Records excerpted from a collection
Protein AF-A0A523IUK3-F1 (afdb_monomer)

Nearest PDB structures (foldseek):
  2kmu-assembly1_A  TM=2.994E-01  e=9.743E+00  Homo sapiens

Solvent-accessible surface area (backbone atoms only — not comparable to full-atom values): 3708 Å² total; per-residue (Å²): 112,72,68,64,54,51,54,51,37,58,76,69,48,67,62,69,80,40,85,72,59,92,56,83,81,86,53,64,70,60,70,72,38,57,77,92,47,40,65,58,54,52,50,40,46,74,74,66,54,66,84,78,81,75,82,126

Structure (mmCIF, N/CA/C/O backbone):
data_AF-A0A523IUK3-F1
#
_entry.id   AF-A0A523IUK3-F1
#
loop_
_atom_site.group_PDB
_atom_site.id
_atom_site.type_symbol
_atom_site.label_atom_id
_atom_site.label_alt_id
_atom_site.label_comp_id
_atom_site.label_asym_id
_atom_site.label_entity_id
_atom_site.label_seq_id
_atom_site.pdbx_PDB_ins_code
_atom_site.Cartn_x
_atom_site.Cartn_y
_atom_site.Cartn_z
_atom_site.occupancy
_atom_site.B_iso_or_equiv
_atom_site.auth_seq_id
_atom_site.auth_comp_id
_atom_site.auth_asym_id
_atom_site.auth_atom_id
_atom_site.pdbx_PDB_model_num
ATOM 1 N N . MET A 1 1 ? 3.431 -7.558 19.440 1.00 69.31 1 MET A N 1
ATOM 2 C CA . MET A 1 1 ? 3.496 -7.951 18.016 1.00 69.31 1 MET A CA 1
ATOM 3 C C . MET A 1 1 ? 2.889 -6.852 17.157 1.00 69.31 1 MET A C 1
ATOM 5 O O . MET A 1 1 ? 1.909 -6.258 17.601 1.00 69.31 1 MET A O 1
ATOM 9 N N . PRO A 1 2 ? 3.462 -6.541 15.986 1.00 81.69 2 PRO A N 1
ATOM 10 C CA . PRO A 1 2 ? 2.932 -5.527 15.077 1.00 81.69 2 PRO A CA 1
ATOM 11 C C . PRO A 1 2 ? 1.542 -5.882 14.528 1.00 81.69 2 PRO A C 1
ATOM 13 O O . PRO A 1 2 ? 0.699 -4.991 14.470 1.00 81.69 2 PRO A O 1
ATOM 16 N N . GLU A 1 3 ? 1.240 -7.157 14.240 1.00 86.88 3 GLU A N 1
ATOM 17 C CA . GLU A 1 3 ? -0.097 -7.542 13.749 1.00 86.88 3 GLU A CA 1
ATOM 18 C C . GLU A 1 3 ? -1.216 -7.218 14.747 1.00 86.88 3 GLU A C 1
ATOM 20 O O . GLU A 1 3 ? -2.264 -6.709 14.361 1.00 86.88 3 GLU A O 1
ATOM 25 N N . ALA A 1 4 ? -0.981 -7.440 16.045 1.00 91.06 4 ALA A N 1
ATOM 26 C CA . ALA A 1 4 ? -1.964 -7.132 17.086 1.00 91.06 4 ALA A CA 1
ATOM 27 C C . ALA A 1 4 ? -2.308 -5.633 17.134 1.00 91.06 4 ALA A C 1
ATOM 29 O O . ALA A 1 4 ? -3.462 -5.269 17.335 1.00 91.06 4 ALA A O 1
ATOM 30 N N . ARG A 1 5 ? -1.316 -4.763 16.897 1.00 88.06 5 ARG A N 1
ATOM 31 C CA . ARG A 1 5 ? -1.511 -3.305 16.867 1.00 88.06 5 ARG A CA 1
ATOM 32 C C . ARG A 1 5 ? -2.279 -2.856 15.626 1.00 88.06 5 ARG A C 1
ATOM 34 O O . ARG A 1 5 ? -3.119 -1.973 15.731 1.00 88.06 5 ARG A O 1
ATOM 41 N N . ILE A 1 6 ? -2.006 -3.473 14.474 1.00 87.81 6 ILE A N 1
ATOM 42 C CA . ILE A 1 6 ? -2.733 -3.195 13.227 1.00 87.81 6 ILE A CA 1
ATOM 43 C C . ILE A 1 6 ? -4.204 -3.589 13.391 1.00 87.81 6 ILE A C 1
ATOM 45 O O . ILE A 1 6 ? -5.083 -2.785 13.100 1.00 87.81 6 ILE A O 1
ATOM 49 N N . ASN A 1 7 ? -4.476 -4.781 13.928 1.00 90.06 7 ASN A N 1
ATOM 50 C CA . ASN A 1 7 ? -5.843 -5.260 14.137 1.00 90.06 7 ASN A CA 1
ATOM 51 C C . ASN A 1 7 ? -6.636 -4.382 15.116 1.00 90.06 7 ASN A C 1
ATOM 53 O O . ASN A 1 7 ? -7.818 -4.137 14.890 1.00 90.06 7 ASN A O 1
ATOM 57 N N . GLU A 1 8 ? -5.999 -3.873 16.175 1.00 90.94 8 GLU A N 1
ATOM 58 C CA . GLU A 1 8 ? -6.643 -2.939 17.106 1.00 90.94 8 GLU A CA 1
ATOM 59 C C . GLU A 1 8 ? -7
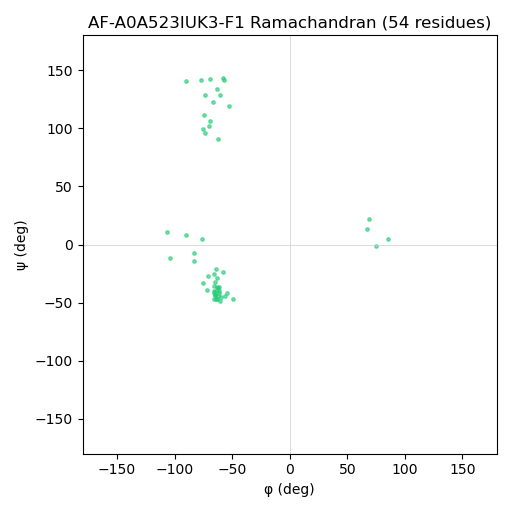.008 -1.608 16.425 1.00 90.94 8 GLU A C 1
ATOM 
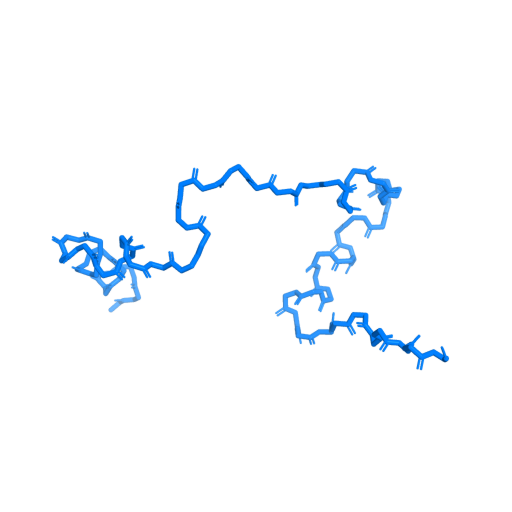61 O O . GLU A 1 8 ? -8.120 -1.114 16.603 1.00 90.94 8 GLU A O 1
ATOM 66 N N . ALA A 1 9 ? -6.109 -1.054 15.607 1.00 86.94 9 ALA A N 1
ATOM 67 C CA . ALA A 1 9 ? -6.364 0.170 14.848 1.00 86.94 9 ALA A CA 1
ATOM 68 C C . ALA A 1 9 ? -7.471 -0.016 13.787 1.00 86.94 9 ALA A C 1
ATOM 70 O O . ALA A 1 9 ? -8.292 0.880 13.591 1.00 86.94 9 ALA A O 1
ATOM 71 N N . VAL A 1 10 ? -7.555 -1.199 13.159 1.00 87.06 10 VAL A N 1
ATOM 72 C CA . VAL A 1 10 ? -8.672 -1.568 12.267 1.00 87.06 10 VAL A CA 1
ATOM 73 C C . VAL A 1 10 ? -9.986 -1.625 13.045 1.00 87.06 10 VAL A C 1
ATOM 75 O O . VAL A 1 10 ? -10.970 -1.036 12.611 1.00 87.06 10 VAL A O 1
ATOM 78 N N . ALA A 1 11 ? -10.008 -2.272 14.215 1.00 90.56 11 ALA A N 1
ATOM 79 C CA . ALA A 1 11 ? -11.212 -2.374 15.045 1.00 90.56 11 ALA A CA 1
ATOM 80 C C . ALA A 1 11 ? -11.718 -1.010 15.550 1.00 90.56 11 ALA A C 1
ATOM 82 O O . ALA A 1 11 ? -12.916 -0.837 15.765 1.00 90.56 11 ALA A O 1
ATOM 83 N N . LYS A 1 12 ? -10.813 -0.042 15.729 1.00 90.31 12 LYS A N 1
ATOM 84 C CA . LYS A 1 12 ? -11.128 1.341 16.116 1.00 90.31 12 LYS A CA 1
ATOM 85 C C . LYS A 1 12 ? -11.537 2.239 14.942 1.00 90.31 12 LYS A C 1
ATOM 87 O O . LYS A 1 12 ? -11.930 3.376 15.188 1.00 90.31 12 LYS A O 1
ATOM 92 N N . GLY A 1 13 ? -11.433 1.767 13.698 1.00 86.69 13 GLY A N 1
ATOM 93 C CA . GLY A 1 13 ? -11.696 2.584 12.510 1.00 86.69 13 GLY A CA 1
ATOM 94 C C . GLY A 1 13 ? -10.657 3.690 12.282 1.00 86.69 13 GLY A C 1
ATOM 95 O O . GLY A 1 13 ? -10.933 4.674 11.602 1.00 86.69 13 GLY A O 1
ATOM 96 N N . GLU A 1 14 ? -9.441 3.565 12.832 1.00 85.62 14 GLU A N 1
ATOM 97 C CA . GLU A 1 14 ? -8.392 4.596 12.689 1.00 85.62 14 GLU A CA 1
ATOM 98 C C . GLU A 1 14 ? -7.933 4.770 11.230 1.00 85.62 14 GLU A C 1
ATOM 100 O O . GLU A 1 14 ? -7.415 5.822 10.856 1.00 85.62 14 GLU A O 1
ATOM 105 N N . PHE A 1 15 ? -8.161 3.759 10.387 1.00 81.44 15 PHE A N 1
ATOM 106 C CA . PHE A 1 15 ? -7.865 3.803 8.955 1.00 81.44 15 PHE A CA 1
ATOM 107 C C . PHE A 1 15 ? -8.973 4.470 8.126 1.00 81.44 15 PHE A C 1
ATOM 109 O O . PHE A 1 15 ? -8.720 4.847 6.982 1.00 81.44 15 PHE A O 1
ATOM 116 N N . ASP A 1 16 ? -10.172 4.667 8.688 1.00 80.75 16 ASP A N 1
ATOM 117 C CA . ASP A 1 16 ? -11.315 5.194 7.936 1.00 80.75 16 ASP A CA 1
ATOM 118 C C . ASP A 1 16 ? -11.157 6.677 7.572 1.00 80.75 16 ASP A C 1
ATOM 120 O O . ASP A 1 16 ? -11.686 7.132 6.557 1.00 80.75 16 ASP A O 1
ATOM 124 N N . ASN A 1 17 ? -10.393 7.427 8.372 1.00 80.69 17 ASN A N 1
ATOM 125 C CA . ASN A 1 17 ? -10.123 8.850 8.160 1.00 80.69 17 ASN A CA 1
ATOM 126 C C . ASN A 1 17 ? -8.872 9.116 7.305 1.00 80.69 17 ASN A C 1
ATOM 128 O O . ASN A 1 17 ? -8.428 10.258 7.195 1.00 80.69 17 ASN A O 1
ATOM 132 N N . LEU A 1 18 ? -8.265 8.081 6.719 1.00 83.06 18 LEU A N 1
ATOM 133 C CA . LEU A 1 18 ? -7.077 8.284 5.903 1.00 83.06 18 LEU A CA 1
ATOM 134 C C . LEU A 1 18 ? -7.410 9.014 4.595 1.00 83.06 18 LEU A C 1
ATOM 136 O O . LEU A 1 18 ? -8.453 8.763 3.982 1.00 83.06 18 LEU A O 1
ATOM 140 N N . PRO A 1 19 ? -6.524 9.916 4.135 1.00 74.88 19 PRO A N 1
ATOM 141 C CA . PRO A 1 19 ? -6.662 10.499 2.811 1.00 74.88 19 PRO A CA 1
ATOM 142 C C . PRO A 1 19 ? -6.671 9.379 1.766 1.00 74.88 19 PRO A C 1
ATOM 144 O O . PRO A 1 19 ? -5.964 8.384 1.911 1.00 74.88 19 PRO A O 1
ATOM 147 N N . GLU A 1 20 ? -7.485 9.552 0.723 1.00 76.88 20 GLU A N 1
ATOM 148 C CA . GLU A 1 20 ? -7.627 8.583 -0.374 1.00 76.88 20 GLU A CA 1
ATOM 149 C C . GLU A 1 20 ? -8.276 7.244 0.051 1.00 76.88 20 GLU A C 1
ATOM 151 O O . GLU A 1 20 ? -8.280 6.279 -0.716 1.00 76.88 20 GLU A O 1
ATOM 156 N N . ASN A 1 21 ? -8.884 7.175 1.247 1.00 78.06 21 ASN A N 1
ATOM 157 C CA . ASN A 1 21 ? -9.581 5.974 1.705 1.00 78.06 21 ASN A CA 1
ATOM 158 C C . ASN A 1 21 ? -10.749 5.607 0.769 1.00 78.06 21 ASN A C 1
ATOM 160 O O . ASN A 1 21 ? -11.589 6.439 0.422 1.00 78.06 21 ASN A O 1
ATOM 164 N N . GLY A 1 22 ? -10.777 4.346 0.335 1.00 79.75 22 GLY A N 1
ATOM 165 C CA . GLY A 1 22 ? -11.748 3.824 -0.629 1.00 79.75 22 GLY A CA 1
ATOM 166 C C . GLY A 1 22 ? -11.514 4.235 -2.089 1.00 79.75 22 GLY A C 1
ATOM 167 O O . GLY A 1 22 ? -12.267 3.793 -2.959 1.00 79.75 22 GLY A O 1
ATOM 168 N N . GLN A 1 23 ? -10.491 5.043 -2.396 1.00 83.00 23 GLN A N 1
ATOM 169 C CA . GLN A 1 23 ? -10.159 5.372 -3.781 1.00 83.00 23 GLN A CA 1
ATOM 170 C C . GLN A 1 23 ? -9.424 4.206 -4.463 1.00 83.00 23 GLN A C 1
ATOM 172 O O . GLN A 1 23 ? -8.602 3.531 -3.836 1.00 83.00 23 GLN A O 1
ATOM 177 N N . PRO A 1 24 ? -9.702 3.940 -5.753 1.00 84.94 24 PRO A N 1
ATOM 178 C CA . PRO A 1 24 ? -8.977 2.924 -6.501 1.00 84.94 24 PRO A CA 1
ATOM 179 C C . PRO A 1 24 ? -7.498 3.304 -6.605 1.00 84.94 24 PRO A C 1
ATOM 181 O O . PRO A 1 24 ? -7.152 4.437 -6.933 1.00 84.94 24 PRO A O 1
ATOM 184 N N . LEU A 1 25 ? -6.623 2.335 -6.348 1.00 84.12 25 LEU A N 1
ATOM 185 C CA . LEU A 1 25 ? -5.181 2.537 -6.416 1.00 84.12 25 LEU A CA 1
ATOM 186 C C . LEU A 1 25 ? -4.741 2.810 -7.864 1.00 84.12 25 LEU A C 1
ATOM 188 O O . LEU A 1 25 ? -4.935 1.963 -8.739 1.00 84.12 25 LEU A O 1
ATOM 192 N N . ASP A 1 26 ? -4.088 3.951 -8.113 1.00 86.75 26 ASP A N 1
ATOM 193 C CA . ASP A 1 26 ? -3.441 4.202 -9.404 1.00 86.75 26 ASP A CA 1
ATOM 194 C C . ASP A 1 26 ? -2.154 3.374 -9.526 1.00 86.75 26 ASP A C 1
ATOM 196 O O . ASP A 1 26 ? -1.156 3.594 -8.836 1.00 86.75 26 ASP A O 1
ATOM 200 N N . LEU A 1 27 ? -2.187 2.394 -10.427 1.00 87.19 27 LEU A N 1
ATOM 201 C CA . LEU A 1 27 ? -1.056 1.5
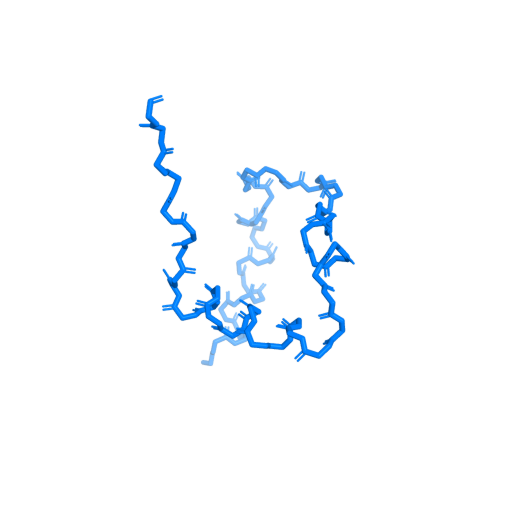19 -10.743 1.00 87.19 27 LEU A CA 1
ATOM 202 C C . LEU A 1 27 ? -0.432 1.844 -12.106 1.00 87.19 27 LEU A C 1
ATOM 204 O O . LEU A 1 27 ? 0.408 1.088 -12.602 1.00 87.19 27 LEU A O 1
ATOM 208 N N . SER A 1 28 ? -0.818 2.964 -12.720 1.00 88.50 28 SER A N 1
ATOM 209 C CA . SER A 1 28 ? -0.376 3.360 -14.059 1.00 88.50 28 SER A CA 1
ATOM 210 C C . SER A 1 28 ? 1.152 3.394 -14.182 1.00 88.50 28 SER A C 1
ATOM 212 O O . SER A 1 28 ? 1.705 2.896 -15.164 1.00 88.50 28 SER A O 1
ATOM 214 N N . ASP A 1 29 ? 1.851 3.904 -13.162 1.00 84.56 29 ASP A N 1
ATOM 215 C CA . ASP A 1 29 ? 3.322 3.959 -13.114 1.00 84.56 29 ASP A CA 1
ATOM 216 C C . ASP A 1 29 ? 3.973 2.560 -13.088 1.00 84.56 29 ASP A C 1
ATOM 218 O O . ASP A 1 29 ? 4.944 2.286 -13.802 1.00 84.56 29 ASP A O 1
ATOM 222 N N . TYR A 1 30 ? 3.377 1.626 -12.341 1.00 86.25 30 TYR A N 1
ATOM 223 C CA . TYR A 1 30 ? 3.836 0.238 -12.263 1.00 86.25 30 TYR A CA 1
ATOM 224 C C . TYR A 1 30 ? 3.698 -0.476 -13.614 1.00 86.25 30 TYR A C 1
ATOM 226 O O . TYR A 1 30 ? 4.619 -1.166 -14.059 1.00 86.25 30 TYR A O 1
ATOM 234 N N . PHE A 1 31 ? 2.568 -0.285 -14.304 1.00 89.69 31 PHE A N 1
ATOM 235 C CA . PHE A 1 31 ? 2.320 -0.923 -15.599 1.00 89.69 31 PHE A CA 1
ATOM 236 C C . PHE A 1 31 ? 3.104 -0.289 -16.746 1.00 89.69 31 PHE A C 1
ATOM 238 O O . PHE A 1 31 ? 3.543 -1.015 -17.639 1.00 89.69 31 PHE A O 1
ATOM 245 N N . ARG A 1 32 ? 3.343 1.028 -16.694 1.00 90.75 32 ARG A N 1
ATOM 246 C CA . ARG A 1 32 ? 4.208 1.741 -17.645 1.00 90.75 32 ARG A CA 1
ATOM 247 C C . ARG A 1 32 ? 5.674 1.311 -17.524 1.00 90.75 32 ARG A C 1
ATOM 249 O O . ARG A 1 32 ? 6.423 1.402 -18.494 1.00 90.75 32 ARG A O 1
ATOM 256 N N . THR A 1 33 ? 6.081 0.815 -16.358 1.00 88.62 33 THR A N 1
ATOM 257 C CA . THR A 1 33 ? 7.431 0.302 -16.128 1.00 88.62 33 THR A CA 1
ATOM 258 C C . THR A 1 33 ? 7.629 -1.064 -16.812 1.00 88.62 33 THR A C 1
ATOM 260 O O . THR A 1 33 ? 6.835 -1.989 -16.579 1.00 88.62 33 THR A O 1
ATOM 263 
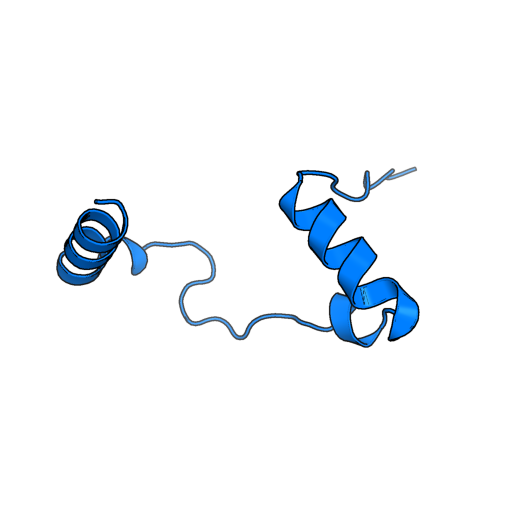N N . PRO A 1 34 ? 8.700 -1.249 -17.616 1.00 92.88 34 PRO A N 1
ATOM 264 C CA . PRO A 1 34 ? 9.028 -2.546 -18.204 1.00 92.88 34 PRO A CA 1
ATOM 265 C C . PRO A 1 34 ? 9.203 -3.621 -17.128 1.0
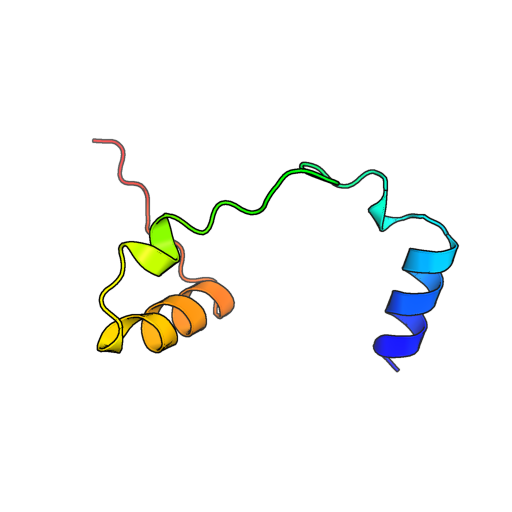0 92.88 34 PRO A C 1
ATOM 267 O O . PRO A 1 34 ? 9.790 -3.359 -16.080 1.00 92.88 34 PRO A O 1
ATOM 270 N N . VAL A 1 35 ? 8.737 -4.844 -17.404 1.00 92.19 35 VAL A N 1
ATOM 271 C CA . VAL A 1 35 ? 8.645 -5.947 -16.424 1.00 92.19 35 VAL A CA 1
ATOM 272 C C . VAL A 1 35 ? 9.947 -6.162 -15.646 1.00 92.19 35 VAL A C 1
ATOM 274 O O . VAL A 1 35 ? 9.925 -6.213 -14.419 1.00 92.19 35 VAL A O 1
ATOM 277 N N . GLN A 1 36 ? 11.078 -6.190 -16.351 1.00 91.75 36 GLN A N 1
ATOM 278 C CA . GLN A 1 36 ? 12.421 -6.372 -15.786 1.00 91.75 36 GLN A CA 1
ATOM 279 C C . GLN A 1 36 ? 12.825 -5.330 -14.730 1.00 91.75 36 GLN A C 1
ATOM 281 O O . GLN A 1 36 ? 13.668 -5.611 -13.886 1.00 91.75 36 GLN A O 1
ATOM 286 N N . PHE A 1 37 ? 12.214 -4.142 -14.741 1.00 92.31 37 PHE A N 1
ATOM 287 C CA . PHE A 1 37 ? 12.545 -3.064 -13.810 1.00 92.31 37 PHE A CA 1
ATOM 288 C C . PHE A 1 37 ? 11.524 -2.878 -12.684 1.00 92.31 37 PHE A C 1
ATOM 290 O O . PHE A 1 37 ? 11.822 -2.173 -11.722 1.00 92.31 37 PHE A O 1
ATOM 297 N N . ARG A 1 38 ? 10.342 -3.508 -12.751 1.00 91.38 38 ARG A N 1
ATOM 298 C CA . ARG A 1 38 ? 9.255 -3.293 -11.774 1.00 91.38 38 ARG A CA 1
ATOM 299 C C . ARG A 1 38 ? 9.689 -3.564 -10.337 1.00 91.38 38 ARG A C 1
ATOM 301 O O . ARG A 1 38 ? 9.410 -2.760 -9.456 1.00 91.38 38 ARG A O 1
ATOM 308 N N . ILE A 1 39 ? 10.411 -4.663 -10.121 1.00 90.88 39 ILE A N 1
ATOM 309 C CA . ILE A 1 39 ? 10.902 -5.057 -8.793 1.00 90.88 39 ILE A CA 1
ATOM 310 C C . ILE A 1 39 ? 11.924 -4.052 -8.260 1.00 90.88 39 ILE A C 1
ATOM 312 O O . ILE A 1 39 ? 11.871 -3.671 -7.095 1.00 90.88 39 ILE A O 1
ATOM 316 N N . ILE A 1 40 ? 12.826 -3.583 -9.124 1.00 90.88 40 ILE A N 1
ATOM 317 C CA . ILE A 1 40 ? 13.859 -2.615 -8.747 1.00 90.88 40 ILE A CA 1
ATOM 318 C C . ILE A 1 40 ? 13.205 -1.281 -8.366 1.00 90.88 40 ILE A C 1
ATOM 320 O O . ILE A 1 40 ? 13.518 -0.721 -7.318 1.00 90.88 40 ILE A O 1
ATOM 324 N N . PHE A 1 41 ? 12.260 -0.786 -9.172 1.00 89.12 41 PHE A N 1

* [Goal of the exercise]:
When you reach the line containing "ATOM 168 N N" in the entries above, begin restating word for word, and stop once the line containing "19 -10.743 1.00 87.19 27 LEU A CA 1" has been given. Omit the pictures.

* [Completed exercise]:
ATOM 168 N N . GLN A 1 23 ? -10.491 5.043 -2.396 1.00 83.00 23 GLN A N 1
ATOM 169 C CA . GLN A 1 23 ? -10.159 5.372 -3.781 1.00 83.00 23 GLN A CA 1
ATOM 170 C C . GLN A 1 23 ? -9.424 4.206 -4.463 1.00 83.00 23 GLN A C 1
ATOM 172 O O . GLN A 1 23 ? -8.602 3.531 -3.836 1.00 83.00 23 GLN A O 1
ATOM 177 N N . PRO A 1 24 ? -9.702 3.940 -5.753 1.00 84.94 24 PRO A N 1
ATOM 178 C CA . PRO A 1 24 ? -8.977 2.924 -6.501 1.00 84.94 24 PRO A CA 1
ATOM 179 C C . PRO A 1 24 ? -7.498 3.304 -6.605 1.00 84.94 24 PRO A C 1
ATOM 181 O O . PRO A 1 24 ? -7.152 4.437 -6.933 1.00 84.94 24 PRO A O 1
ATOM 184 N N . LEU A 1 25 ? -6.623 2.335 -6.348 1.00 84.12 25 LEU A N 1
ATOM 185 C CA . LEU A 1 25 ? -5.181 2.537 -6.416 1.00 84.12 25 LEU A CA 1
ATOM 186 C C . LEU A 1 25 ? -4.741 2.810 -7.864 1.00 84.12 25 LEU A C 1
ATOM 188 O O . LEU A 1 25 ? -4.935 1.963 -8.739 1.00 84.12 25 LEU A O 1
ATOM 192 N N . ASP A 1 26 ? -4.088 3.951 -8.113 1.00 86.75 26 ASP A N 1
ATOM 193 C CA . ASP A 1 26 ? -3.441 4.202 -9.404 1.00 86.75 26 ASP A CA 1
ATOM 194 C C . ASP A 1 26 ? -2.154 3.374 -9.526 1.00 86.75 26 ASP A C 1
ATOM 196 O O . ASP A 1 26 ? -1.156 3.594 -8.836 1.00 86.75 26 ASP A O 1
ATOM 200 N N . LEU A 1 27 ? -2.187 2.394 -10.427 1.00 87.19 27 LEU A N 1
ATOM 201 C CA . LEU A 1 27 ? -1.056 1.5
19 -10.743 1.00 87.19 27 LEU A CA 1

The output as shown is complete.